To examine how these parallel sparse matrix solvers perform with increasing number of threads, we examined two problems more closely (Problems 2 and 8). Problem 2 uses Broyden’s quasi-Newton updates with only 85 stiffness reformations (out of 5715 equilibrium iterations) on a problem with a relatively small number of equations (~76 K). Problem 8 uses a single matrix reformation (out of 4 equilibrium iterations) on a problem with a relatively large number of equations (~0.67 M). Both problems were analyzed using 1, 2, 4, 8, 16 and 24 threads (set by modifying the environmental variable OMP_NUM_THREADS). Results are presented as Solver Time versus No. of Threads and Total Elapsed Time versus No. of Threads, on a semi-log graph.
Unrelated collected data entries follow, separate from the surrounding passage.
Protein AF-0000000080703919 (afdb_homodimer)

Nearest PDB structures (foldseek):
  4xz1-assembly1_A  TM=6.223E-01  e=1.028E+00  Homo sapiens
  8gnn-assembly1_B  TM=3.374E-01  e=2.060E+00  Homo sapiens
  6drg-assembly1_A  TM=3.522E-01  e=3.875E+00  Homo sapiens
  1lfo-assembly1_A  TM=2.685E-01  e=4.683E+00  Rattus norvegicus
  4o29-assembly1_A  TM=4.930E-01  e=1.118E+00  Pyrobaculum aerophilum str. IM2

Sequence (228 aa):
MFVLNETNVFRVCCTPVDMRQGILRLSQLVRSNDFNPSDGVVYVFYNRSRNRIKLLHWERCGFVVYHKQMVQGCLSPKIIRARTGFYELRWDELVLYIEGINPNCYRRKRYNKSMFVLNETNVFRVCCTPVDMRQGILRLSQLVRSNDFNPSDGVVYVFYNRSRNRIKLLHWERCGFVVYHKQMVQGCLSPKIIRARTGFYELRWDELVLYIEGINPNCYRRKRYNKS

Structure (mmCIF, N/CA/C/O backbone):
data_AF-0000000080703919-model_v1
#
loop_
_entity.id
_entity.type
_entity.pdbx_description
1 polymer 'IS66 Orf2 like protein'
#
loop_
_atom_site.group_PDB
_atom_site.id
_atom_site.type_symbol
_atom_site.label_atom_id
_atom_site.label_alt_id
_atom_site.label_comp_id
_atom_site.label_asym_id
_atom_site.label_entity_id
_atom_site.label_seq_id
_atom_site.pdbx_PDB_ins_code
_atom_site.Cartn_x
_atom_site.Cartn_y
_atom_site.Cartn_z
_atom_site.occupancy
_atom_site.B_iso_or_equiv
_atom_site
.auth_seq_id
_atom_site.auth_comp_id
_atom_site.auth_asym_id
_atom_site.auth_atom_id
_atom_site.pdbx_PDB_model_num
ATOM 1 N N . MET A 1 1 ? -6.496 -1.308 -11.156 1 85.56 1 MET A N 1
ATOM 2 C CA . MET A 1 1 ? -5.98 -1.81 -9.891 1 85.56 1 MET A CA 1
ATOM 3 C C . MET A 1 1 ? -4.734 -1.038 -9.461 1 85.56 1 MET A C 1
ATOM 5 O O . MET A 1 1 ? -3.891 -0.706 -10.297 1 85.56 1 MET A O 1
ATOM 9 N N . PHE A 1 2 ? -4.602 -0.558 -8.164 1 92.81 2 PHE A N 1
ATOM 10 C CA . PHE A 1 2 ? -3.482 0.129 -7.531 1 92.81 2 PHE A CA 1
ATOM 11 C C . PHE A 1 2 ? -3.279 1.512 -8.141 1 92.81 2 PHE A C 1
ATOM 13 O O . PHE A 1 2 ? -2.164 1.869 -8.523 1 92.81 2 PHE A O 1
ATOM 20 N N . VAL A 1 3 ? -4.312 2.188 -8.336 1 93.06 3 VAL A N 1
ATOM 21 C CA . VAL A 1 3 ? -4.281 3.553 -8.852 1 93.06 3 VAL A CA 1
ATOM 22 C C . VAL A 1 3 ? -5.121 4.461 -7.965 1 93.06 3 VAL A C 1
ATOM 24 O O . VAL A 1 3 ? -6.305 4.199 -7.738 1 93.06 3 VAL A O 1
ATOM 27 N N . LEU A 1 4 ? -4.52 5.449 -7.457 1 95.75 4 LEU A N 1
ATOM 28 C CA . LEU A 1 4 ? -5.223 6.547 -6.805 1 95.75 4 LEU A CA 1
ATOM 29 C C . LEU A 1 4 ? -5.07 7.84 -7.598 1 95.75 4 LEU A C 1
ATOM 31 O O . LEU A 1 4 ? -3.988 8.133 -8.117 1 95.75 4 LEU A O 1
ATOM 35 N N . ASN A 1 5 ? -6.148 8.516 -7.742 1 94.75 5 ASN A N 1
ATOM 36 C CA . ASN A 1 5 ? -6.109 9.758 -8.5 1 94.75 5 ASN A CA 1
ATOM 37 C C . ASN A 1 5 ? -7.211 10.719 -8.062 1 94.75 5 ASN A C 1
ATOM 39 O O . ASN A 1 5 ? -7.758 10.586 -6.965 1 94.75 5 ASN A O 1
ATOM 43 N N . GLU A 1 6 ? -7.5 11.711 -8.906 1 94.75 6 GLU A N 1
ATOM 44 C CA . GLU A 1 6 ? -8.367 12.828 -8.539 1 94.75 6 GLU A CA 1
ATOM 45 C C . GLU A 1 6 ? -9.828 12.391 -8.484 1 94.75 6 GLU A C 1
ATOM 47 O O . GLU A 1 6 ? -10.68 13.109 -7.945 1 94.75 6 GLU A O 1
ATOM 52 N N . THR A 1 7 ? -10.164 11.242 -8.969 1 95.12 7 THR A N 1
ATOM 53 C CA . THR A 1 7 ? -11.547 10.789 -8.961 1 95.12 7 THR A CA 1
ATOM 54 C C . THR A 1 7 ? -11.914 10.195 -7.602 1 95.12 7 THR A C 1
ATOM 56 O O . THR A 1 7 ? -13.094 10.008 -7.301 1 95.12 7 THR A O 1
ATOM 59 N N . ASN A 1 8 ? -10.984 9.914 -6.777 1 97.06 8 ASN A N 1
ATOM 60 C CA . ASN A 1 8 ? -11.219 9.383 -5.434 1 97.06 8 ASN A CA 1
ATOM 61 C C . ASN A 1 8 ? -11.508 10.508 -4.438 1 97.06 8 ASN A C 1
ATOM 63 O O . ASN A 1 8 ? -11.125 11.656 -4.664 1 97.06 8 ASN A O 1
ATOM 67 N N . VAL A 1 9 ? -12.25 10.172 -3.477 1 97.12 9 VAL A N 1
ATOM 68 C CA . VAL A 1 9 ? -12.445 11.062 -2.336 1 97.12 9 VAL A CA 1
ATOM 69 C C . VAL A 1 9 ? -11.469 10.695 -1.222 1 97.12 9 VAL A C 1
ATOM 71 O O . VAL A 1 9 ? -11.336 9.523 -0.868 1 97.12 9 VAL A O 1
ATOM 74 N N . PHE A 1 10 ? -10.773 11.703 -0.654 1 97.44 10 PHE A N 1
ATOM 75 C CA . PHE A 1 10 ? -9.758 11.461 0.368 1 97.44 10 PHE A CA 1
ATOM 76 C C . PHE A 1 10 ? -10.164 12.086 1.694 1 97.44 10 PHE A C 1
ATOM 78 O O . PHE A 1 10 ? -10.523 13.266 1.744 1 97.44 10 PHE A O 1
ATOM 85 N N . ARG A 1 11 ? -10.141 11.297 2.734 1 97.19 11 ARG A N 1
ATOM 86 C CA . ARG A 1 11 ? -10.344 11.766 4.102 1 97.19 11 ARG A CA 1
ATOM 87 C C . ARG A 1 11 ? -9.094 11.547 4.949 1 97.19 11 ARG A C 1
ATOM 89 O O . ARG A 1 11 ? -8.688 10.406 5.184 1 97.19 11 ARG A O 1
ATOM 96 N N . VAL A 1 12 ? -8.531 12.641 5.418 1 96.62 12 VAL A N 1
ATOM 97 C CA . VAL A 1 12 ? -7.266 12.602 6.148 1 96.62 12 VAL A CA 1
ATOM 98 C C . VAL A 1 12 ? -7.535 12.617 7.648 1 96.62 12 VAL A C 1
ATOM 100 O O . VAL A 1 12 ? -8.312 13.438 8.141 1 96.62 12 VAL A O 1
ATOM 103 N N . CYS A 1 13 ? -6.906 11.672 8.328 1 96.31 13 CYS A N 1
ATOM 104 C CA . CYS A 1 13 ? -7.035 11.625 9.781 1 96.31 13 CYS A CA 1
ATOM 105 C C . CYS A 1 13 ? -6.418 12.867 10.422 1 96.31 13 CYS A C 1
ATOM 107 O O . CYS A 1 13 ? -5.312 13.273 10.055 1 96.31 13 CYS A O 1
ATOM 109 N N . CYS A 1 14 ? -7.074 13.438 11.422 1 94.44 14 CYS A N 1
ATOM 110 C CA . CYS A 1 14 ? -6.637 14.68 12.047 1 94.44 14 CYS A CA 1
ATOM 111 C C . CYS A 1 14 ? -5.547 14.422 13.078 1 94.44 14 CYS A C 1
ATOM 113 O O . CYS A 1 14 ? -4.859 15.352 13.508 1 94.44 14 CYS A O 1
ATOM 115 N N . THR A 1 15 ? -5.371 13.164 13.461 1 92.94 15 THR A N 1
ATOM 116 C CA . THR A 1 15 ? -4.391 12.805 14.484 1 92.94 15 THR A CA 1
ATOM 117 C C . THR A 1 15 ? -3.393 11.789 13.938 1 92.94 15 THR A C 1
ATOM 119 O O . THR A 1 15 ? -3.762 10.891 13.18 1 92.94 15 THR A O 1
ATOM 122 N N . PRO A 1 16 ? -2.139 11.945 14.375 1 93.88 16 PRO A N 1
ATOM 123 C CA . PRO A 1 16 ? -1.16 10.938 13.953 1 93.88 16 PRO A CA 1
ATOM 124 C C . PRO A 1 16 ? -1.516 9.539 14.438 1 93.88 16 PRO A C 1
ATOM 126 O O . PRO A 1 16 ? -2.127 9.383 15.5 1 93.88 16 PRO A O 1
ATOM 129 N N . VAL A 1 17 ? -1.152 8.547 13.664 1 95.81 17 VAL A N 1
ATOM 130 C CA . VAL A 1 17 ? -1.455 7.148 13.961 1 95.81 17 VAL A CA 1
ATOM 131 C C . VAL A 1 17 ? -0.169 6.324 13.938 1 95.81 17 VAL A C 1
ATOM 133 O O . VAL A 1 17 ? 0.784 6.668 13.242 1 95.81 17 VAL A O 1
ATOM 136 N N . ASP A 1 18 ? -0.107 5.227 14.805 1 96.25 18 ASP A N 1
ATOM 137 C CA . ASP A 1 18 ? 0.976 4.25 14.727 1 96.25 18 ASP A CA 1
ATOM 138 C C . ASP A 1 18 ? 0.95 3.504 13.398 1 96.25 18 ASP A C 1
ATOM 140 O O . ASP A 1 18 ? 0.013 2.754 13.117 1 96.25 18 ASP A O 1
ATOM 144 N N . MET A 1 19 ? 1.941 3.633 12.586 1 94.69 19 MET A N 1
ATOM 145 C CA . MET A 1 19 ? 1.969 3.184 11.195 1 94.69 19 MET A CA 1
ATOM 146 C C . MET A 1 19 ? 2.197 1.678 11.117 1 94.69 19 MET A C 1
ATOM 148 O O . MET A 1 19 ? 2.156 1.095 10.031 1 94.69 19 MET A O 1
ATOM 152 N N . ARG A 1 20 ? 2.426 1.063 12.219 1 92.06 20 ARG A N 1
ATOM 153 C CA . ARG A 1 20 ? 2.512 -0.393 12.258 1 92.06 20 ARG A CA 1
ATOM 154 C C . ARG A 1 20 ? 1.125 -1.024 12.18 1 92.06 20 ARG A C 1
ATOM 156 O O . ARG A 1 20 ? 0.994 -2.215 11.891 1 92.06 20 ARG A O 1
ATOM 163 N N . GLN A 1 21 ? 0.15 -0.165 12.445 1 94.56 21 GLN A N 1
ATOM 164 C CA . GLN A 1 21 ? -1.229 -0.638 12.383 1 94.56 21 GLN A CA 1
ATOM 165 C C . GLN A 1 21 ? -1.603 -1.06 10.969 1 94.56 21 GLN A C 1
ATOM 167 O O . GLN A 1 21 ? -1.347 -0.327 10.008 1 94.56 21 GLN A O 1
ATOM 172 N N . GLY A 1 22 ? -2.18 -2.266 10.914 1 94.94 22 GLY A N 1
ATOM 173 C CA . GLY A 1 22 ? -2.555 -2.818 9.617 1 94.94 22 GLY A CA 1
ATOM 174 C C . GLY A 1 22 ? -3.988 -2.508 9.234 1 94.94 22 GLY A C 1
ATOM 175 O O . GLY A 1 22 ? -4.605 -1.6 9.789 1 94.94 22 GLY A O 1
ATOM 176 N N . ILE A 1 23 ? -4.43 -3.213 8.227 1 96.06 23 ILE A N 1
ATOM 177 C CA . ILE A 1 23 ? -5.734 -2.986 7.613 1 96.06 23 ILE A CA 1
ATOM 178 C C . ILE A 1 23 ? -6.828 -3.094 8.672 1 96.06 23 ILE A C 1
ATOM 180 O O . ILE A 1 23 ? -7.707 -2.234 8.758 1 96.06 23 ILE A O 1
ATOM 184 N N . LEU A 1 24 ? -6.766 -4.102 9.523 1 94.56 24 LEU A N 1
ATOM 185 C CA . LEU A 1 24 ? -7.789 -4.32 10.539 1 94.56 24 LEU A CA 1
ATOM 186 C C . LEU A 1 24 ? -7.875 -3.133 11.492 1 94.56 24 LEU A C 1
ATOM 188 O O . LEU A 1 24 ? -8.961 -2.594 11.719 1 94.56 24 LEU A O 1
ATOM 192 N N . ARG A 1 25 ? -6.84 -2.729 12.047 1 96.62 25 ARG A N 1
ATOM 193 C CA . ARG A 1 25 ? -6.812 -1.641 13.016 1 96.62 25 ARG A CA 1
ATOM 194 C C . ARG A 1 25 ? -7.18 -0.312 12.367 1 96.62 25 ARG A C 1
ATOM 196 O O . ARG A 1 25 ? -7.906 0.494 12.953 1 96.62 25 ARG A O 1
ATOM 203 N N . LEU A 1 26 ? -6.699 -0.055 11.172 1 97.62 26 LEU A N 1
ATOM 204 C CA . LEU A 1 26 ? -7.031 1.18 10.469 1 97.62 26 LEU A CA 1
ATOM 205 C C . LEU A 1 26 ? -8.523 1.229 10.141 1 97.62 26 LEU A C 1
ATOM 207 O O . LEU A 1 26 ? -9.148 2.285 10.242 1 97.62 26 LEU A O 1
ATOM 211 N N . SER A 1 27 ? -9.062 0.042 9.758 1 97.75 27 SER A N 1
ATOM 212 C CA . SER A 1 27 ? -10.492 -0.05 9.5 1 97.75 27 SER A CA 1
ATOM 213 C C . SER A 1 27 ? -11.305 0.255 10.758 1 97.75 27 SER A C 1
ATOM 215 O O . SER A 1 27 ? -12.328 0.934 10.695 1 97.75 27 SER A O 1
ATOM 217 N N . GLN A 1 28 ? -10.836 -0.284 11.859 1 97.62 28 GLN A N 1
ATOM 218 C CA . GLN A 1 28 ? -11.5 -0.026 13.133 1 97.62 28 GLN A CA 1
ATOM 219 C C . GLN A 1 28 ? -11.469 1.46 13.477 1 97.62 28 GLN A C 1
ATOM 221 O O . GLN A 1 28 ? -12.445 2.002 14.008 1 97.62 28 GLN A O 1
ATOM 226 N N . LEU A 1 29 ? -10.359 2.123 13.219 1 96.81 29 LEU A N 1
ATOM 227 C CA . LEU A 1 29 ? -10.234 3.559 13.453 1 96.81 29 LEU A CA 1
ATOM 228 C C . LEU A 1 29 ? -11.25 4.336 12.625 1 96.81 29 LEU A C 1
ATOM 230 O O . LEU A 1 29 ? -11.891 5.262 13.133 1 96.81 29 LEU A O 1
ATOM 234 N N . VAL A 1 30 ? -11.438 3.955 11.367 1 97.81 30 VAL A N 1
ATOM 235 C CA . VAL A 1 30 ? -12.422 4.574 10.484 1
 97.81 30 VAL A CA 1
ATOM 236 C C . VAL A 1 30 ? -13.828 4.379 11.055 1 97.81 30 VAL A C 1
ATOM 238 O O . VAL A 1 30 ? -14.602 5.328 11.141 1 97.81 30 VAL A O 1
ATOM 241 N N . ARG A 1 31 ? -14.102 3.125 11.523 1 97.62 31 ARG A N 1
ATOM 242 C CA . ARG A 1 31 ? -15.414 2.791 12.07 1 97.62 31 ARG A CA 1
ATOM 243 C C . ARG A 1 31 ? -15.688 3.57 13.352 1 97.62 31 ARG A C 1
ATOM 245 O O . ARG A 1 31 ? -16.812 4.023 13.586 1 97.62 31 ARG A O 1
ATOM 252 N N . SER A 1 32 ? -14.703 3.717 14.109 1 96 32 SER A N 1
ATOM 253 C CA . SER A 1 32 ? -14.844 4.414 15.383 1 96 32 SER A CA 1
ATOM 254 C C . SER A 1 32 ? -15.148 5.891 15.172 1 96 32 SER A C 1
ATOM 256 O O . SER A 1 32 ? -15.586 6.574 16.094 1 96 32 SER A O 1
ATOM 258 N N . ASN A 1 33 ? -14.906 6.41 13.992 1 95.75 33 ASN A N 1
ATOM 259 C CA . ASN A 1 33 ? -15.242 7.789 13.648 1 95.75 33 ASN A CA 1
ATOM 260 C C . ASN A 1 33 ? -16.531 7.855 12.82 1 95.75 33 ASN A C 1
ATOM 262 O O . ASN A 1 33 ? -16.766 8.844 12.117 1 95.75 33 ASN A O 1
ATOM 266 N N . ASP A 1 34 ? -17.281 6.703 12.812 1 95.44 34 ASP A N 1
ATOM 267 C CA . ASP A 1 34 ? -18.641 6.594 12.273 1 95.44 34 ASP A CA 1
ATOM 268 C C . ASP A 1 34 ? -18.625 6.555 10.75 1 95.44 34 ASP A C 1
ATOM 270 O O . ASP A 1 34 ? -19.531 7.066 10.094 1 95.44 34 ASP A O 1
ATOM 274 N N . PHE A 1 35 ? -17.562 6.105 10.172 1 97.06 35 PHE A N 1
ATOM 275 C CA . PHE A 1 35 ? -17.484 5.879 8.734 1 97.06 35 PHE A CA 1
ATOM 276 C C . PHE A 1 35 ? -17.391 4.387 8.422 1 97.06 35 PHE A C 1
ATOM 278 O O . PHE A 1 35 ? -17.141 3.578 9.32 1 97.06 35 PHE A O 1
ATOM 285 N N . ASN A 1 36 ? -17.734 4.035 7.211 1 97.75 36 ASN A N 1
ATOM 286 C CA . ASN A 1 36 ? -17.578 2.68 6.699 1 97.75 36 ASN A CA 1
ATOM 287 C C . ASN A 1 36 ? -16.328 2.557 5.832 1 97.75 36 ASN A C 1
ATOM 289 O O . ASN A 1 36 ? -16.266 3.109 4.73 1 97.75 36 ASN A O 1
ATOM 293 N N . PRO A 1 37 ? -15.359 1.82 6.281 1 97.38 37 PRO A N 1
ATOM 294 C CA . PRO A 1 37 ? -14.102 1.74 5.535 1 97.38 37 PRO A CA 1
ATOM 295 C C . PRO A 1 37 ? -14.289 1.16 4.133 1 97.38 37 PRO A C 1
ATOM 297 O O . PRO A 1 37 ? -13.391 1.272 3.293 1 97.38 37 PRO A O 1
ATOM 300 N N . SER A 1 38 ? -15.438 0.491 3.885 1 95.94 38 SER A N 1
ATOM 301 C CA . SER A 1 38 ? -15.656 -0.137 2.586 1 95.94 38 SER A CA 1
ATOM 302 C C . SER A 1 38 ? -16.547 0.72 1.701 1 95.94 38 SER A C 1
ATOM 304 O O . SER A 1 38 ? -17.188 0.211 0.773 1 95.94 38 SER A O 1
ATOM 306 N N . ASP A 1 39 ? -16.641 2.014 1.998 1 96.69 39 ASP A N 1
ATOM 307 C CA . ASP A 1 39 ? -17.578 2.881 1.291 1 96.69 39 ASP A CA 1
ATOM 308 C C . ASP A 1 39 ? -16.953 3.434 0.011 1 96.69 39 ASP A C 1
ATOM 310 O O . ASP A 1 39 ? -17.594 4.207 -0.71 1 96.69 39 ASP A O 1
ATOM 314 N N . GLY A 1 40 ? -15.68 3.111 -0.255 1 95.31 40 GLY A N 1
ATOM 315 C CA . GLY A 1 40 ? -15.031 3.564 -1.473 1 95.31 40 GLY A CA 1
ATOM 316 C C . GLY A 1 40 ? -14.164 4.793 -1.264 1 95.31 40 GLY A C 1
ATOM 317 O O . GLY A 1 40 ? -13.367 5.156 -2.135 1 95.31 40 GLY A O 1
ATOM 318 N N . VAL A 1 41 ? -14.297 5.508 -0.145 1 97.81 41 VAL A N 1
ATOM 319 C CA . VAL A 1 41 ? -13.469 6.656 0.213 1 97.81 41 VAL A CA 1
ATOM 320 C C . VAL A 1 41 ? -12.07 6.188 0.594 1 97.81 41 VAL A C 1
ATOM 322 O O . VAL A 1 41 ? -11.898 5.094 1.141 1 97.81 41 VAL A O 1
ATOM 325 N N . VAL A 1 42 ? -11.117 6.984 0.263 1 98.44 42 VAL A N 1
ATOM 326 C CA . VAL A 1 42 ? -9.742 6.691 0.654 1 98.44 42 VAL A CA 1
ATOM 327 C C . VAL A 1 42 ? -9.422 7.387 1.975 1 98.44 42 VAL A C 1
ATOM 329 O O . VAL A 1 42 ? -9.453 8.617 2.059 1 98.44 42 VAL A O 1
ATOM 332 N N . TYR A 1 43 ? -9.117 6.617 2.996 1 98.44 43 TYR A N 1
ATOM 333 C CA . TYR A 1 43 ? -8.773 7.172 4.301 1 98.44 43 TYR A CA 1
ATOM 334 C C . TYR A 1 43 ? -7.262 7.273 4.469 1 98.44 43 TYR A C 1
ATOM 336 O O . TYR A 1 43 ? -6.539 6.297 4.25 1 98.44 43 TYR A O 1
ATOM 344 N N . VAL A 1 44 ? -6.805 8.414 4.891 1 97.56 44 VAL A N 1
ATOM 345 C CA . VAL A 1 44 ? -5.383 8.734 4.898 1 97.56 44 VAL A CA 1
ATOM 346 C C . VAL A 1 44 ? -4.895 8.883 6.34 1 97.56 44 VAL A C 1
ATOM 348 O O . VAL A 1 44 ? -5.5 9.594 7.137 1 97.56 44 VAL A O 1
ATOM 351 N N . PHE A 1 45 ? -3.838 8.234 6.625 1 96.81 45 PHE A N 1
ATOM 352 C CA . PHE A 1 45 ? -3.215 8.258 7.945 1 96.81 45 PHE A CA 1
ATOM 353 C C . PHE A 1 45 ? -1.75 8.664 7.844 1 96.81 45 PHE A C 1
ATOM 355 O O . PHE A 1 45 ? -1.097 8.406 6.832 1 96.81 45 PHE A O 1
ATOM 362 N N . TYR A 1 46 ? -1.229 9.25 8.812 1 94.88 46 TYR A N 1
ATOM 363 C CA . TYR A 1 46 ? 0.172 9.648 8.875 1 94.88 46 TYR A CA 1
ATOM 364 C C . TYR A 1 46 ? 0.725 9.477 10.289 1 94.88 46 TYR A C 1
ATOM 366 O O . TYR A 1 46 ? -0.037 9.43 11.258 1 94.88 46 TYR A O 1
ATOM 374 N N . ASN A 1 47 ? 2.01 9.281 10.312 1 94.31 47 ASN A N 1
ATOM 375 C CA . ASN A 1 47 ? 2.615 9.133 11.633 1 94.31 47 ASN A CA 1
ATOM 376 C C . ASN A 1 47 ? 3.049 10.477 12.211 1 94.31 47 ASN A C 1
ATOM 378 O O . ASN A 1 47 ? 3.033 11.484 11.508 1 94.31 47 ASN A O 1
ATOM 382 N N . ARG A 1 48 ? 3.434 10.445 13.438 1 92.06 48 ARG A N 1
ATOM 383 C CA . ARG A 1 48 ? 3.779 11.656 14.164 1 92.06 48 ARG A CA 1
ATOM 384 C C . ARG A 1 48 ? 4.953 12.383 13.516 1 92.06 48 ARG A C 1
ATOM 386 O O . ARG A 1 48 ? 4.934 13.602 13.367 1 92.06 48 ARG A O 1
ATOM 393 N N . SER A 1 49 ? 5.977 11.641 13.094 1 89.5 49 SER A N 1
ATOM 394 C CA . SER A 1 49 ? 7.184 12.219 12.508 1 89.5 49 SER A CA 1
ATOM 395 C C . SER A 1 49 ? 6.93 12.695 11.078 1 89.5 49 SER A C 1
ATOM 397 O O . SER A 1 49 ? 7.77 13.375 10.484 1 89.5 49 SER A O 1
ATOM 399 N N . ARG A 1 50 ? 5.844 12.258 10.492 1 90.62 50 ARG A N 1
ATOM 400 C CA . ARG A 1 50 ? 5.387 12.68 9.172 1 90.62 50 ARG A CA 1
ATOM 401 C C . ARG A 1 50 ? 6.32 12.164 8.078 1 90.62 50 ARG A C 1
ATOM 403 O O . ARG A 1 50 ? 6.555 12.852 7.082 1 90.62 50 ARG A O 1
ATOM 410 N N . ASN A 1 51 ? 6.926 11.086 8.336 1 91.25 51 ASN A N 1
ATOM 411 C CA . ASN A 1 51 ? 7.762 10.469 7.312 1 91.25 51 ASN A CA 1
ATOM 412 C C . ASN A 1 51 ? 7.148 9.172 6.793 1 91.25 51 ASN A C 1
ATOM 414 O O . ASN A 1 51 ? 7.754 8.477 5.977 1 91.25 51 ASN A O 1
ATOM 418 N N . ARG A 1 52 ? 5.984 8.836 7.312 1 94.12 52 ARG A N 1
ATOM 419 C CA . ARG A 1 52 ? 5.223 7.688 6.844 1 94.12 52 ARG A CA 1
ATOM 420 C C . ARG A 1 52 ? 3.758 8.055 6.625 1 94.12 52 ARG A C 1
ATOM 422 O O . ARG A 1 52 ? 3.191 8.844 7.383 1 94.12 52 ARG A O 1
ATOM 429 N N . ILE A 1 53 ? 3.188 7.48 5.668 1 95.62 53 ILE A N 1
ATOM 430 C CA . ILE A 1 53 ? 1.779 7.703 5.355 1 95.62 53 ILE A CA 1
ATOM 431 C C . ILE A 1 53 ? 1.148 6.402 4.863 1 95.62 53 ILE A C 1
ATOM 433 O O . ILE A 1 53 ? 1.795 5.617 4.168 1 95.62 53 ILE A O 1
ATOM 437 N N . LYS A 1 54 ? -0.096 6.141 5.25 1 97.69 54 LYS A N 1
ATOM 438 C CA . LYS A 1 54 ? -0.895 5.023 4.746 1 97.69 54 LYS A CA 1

The results for Problem 2 show that increasing the number of threads does not decrease the solver time monotonically: Above a certain number of threads, the computational overhead of shared-memory communications among threads becomes more expensive than the gain from distributing the solver tasks to multiple threads. Interestingly, this threshold occurs earlier for the Panua Pardiso solver, compared to the Intel MKL Pardiso solver.

However, when the number of equations is increased considerably, as for Problem 8, distributing the computational load among more threads does provide a monotonically decreasing solver time.

For Problem 8, the Panua Pardiso solver shows a considerable computational advantage against the Intel MKL Pardiso solver, even with a single processor. In fact, Panua Pardiso using only 2 threads matches the performance of Intel MKL Pardiso using 24 threads. This result highlights the considerable computational efficiency of the Panua Pardiso solver against the Intel MKL, on a Mac computer with Apple Silicon chip, where Panua Pardiso uses the native arm64 architecture while the Intel solver uses x86 chip architecture and Rosetta 2.

Conclusion for FEBio on Apple Silicon

Based on these results, it appears that Mac users who use Apple Silicon machines with arm64 architecture would benefit from installing an arm64 version of FEBio and FEBioStudio, though this would require them to acquire a Panua Pardiso license for that architecture.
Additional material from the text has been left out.